• **Provided material**:

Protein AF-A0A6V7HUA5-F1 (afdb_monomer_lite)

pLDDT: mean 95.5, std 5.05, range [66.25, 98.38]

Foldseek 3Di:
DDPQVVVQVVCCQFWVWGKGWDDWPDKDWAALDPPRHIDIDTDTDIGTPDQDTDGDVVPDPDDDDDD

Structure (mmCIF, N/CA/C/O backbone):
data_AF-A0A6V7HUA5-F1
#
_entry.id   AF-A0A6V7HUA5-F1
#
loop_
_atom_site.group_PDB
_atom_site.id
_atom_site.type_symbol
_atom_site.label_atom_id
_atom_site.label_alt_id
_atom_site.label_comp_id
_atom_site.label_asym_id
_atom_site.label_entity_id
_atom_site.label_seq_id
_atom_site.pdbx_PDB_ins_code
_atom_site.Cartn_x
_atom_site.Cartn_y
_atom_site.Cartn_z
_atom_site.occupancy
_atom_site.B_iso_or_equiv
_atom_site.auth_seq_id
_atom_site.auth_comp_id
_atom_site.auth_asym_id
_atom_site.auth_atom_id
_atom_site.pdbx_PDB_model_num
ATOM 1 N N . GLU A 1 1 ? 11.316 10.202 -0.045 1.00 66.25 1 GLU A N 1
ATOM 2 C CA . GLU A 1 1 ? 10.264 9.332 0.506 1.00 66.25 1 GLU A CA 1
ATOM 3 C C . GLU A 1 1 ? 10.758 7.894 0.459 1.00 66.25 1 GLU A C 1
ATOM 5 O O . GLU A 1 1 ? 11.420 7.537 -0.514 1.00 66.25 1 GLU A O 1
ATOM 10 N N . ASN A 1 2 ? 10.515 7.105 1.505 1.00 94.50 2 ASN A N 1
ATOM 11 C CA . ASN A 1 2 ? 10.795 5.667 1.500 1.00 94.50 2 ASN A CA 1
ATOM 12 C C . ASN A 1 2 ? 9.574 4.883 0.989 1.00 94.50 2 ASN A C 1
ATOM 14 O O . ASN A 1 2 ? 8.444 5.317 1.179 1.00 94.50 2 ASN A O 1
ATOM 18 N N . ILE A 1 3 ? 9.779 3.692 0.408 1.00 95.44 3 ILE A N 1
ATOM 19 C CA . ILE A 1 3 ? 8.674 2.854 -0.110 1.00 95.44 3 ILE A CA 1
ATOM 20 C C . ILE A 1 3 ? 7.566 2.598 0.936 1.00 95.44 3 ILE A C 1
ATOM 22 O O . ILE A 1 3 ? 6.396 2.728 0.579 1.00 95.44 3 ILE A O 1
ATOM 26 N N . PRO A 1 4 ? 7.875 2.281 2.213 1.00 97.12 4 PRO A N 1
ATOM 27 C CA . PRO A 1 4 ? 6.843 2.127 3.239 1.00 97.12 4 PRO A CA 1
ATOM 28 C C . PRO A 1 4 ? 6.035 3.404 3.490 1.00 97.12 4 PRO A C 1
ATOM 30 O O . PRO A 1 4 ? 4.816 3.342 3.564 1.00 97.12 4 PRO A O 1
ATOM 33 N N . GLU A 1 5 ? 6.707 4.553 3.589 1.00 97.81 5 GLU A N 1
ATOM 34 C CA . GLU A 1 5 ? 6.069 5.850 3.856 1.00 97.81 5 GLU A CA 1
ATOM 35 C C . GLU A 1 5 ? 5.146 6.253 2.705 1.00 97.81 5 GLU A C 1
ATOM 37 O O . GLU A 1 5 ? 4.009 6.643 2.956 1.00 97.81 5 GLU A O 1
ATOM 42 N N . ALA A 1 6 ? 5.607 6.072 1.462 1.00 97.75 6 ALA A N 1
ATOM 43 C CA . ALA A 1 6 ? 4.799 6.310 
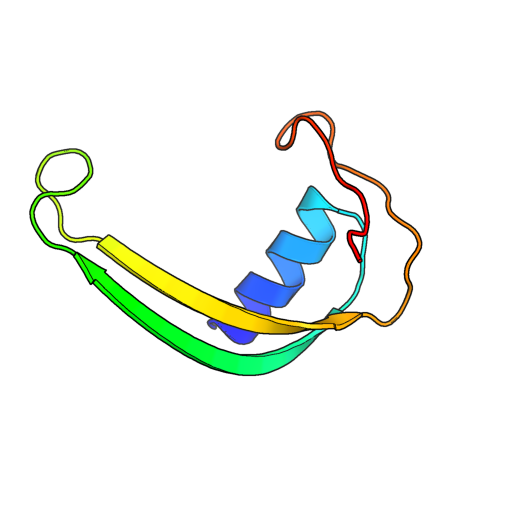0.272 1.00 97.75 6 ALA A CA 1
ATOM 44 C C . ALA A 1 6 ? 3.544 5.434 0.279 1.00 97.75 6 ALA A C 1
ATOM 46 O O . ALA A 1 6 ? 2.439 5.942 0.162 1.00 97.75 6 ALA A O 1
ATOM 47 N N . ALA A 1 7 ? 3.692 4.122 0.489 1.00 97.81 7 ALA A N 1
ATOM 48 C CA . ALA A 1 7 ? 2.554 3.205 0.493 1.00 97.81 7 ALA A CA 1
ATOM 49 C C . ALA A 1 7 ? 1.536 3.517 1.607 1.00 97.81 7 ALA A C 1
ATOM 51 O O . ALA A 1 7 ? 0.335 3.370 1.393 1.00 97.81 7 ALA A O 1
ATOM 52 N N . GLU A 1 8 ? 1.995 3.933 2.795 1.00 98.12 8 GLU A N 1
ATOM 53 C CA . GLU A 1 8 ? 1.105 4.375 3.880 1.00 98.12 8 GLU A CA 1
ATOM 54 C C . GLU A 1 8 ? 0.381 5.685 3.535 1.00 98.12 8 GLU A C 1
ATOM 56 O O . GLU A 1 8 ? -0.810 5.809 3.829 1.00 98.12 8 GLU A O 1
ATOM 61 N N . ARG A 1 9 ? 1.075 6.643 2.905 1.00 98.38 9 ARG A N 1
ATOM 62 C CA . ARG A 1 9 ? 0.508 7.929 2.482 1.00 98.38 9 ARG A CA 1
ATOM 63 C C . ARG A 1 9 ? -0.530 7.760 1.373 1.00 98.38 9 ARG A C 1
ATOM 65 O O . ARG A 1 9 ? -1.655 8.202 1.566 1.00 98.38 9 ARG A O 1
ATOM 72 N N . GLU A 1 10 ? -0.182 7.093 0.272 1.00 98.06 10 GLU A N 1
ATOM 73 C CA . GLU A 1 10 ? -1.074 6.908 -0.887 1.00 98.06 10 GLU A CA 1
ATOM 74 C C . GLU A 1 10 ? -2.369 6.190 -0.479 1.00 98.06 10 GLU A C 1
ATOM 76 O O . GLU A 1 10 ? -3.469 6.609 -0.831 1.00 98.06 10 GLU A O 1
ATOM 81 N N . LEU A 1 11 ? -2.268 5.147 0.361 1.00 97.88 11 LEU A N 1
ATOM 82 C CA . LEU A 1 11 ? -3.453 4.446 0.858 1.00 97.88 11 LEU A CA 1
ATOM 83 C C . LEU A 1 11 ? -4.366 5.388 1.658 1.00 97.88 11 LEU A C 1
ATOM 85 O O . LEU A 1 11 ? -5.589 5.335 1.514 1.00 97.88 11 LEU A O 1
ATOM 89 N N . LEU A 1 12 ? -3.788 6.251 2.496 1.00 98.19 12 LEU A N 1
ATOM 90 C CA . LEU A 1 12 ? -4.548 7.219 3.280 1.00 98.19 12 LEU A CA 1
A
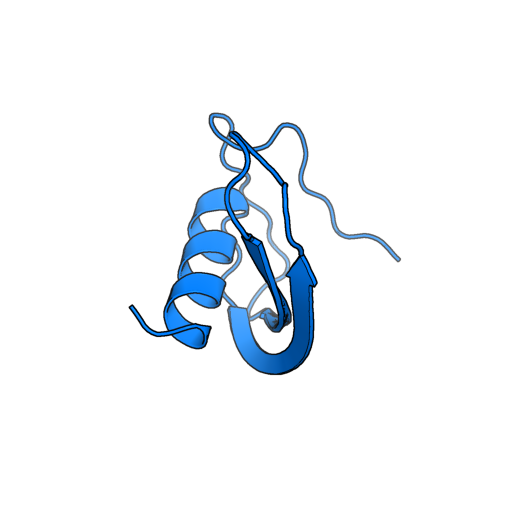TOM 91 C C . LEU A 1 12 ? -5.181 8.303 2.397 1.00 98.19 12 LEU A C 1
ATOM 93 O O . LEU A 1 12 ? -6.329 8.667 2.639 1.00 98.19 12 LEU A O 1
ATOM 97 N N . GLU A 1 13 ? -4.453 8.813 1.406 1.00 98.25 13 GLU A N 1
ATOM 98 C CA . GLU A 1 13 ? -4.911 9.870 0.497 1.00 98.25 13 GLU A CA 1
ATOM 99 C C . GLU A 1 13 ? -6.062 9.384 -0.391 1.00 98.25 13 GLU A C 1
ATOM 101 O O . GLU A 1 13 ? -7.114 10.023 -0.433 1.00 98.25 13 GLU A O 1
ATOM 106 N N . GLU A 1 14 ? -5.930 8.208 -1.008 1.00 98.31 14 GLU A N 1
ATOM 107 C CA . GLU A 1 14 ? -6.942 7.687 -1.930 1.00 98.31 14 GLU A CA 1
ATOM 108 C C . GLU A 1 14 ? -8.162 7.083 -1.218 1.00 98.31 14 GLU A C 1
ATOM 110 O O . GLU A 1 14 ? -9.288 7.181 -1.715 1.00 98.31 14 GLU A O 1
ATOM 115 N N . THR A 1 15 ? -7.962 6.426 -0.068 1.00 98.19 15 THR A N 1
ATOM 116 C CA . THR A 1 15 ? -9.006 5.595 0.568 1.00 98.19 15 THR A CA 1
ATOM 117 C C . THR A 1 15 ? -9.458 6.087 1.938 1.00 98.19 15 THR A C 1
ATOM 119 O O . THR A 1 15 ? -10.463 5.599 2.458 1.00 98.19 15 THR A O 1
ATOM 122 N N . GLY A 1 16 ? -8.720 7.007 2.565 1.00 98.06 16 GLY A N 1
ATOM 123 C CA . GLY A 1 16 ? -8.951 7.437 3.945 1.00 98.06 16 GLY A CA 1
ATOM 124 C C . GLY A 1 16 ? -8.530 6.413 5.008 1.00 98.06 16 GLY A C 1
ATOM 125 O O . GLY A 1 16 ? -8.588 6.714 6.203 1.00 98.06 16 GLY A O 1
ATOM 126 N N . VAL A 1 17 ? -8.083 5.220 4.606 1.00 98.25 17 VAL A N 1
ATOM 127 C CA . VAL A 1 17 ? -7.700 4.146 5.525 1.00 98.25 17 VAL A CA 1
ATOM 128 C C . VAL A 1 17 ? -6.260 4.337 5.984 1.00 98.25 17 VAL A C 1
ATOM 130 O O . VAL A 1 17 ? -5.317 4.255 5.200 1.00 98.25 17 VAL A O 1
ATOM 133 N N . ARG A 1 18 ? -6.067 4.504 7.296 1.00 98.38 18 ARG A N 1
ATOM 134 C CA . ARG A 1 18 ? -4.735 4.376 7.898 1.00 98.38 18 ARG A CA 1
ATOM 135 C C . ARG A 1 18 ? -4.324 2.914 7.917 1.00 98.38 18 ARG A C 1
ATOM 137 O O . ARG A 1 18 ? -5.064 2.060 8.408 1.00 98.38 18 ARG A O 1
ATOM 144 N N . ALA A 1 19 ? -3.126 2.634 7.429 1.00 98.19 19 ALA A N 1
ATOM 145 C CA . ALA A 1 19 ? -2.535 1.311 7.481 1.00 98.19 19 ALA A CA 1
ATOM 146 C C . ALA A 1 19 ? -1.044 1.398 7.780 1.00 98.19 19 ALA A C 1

• **About this exercise**: What do the lines of the material read, from the first through the line with "ATOM 5 O O ."? Transcribe them exactly and stop there.

• **Response below**:
Protein AF-A0A6V7HUA5-F1 (afdb_monomer_lite)

pLDDT: mean 95.5, std 5.05, range [66.25, 98.38]

Foldseek 3Di:
DDPQVVVQVVCCQFWVWGKGWDDWPDKDWAALDPPRHIDIDTDTDIGTPDQDTDGDVVPDPDDDDDD

Structure (mmCIF, N/CA/C/O backbone):
data_AF-A0A6V7HUA5-F1
#
_entry.id   AF-A0A6V7HUA5-F1
#
loop_
_atom_site.group_PDB
_atom_site.id
_atom_site.type_symbol
_atom_site.label_atom_id
_atom_site.label_alt_id
_atom_site.label_comp_id
_atom_site.label_asym_id
_atom_site.label_entity_id
_atom_site.label_seq_id
_atom_site.pdbx_PDB_ins_code
_atom_site.Cartn_x
_atom_site.Cartn_y
_atom_site.Cartn_z
_atom_site.occupancy
_atom_site.B_iso_or_equiv
_atom_site.auth_seq_id
_atom_site.auth_comp_id
_atom_site.auth_asym_id
_atom_site.auth_atom_id
_atom_site.pdbx_PDB_model_num
ATOM 1 N N . GLU A 1 1 ? 11.316 10.202 -0.045 1.00 66.25 1 GLU A N 1
ATOM 2 C CA . GLU A 1 1 ? 10.264 9.332 0.506 1.00 66.25 1 GLU A CA 1
ATOM 3 C C . GLU A 1 1 ? 10.758 7.894 0.459 1.00 66.25 1 GLU A C 1
ATOM 5 O O . GLU A 1 1 ? 11.420 7.537 -0.514 1.00 66.25 1 GLU A O 1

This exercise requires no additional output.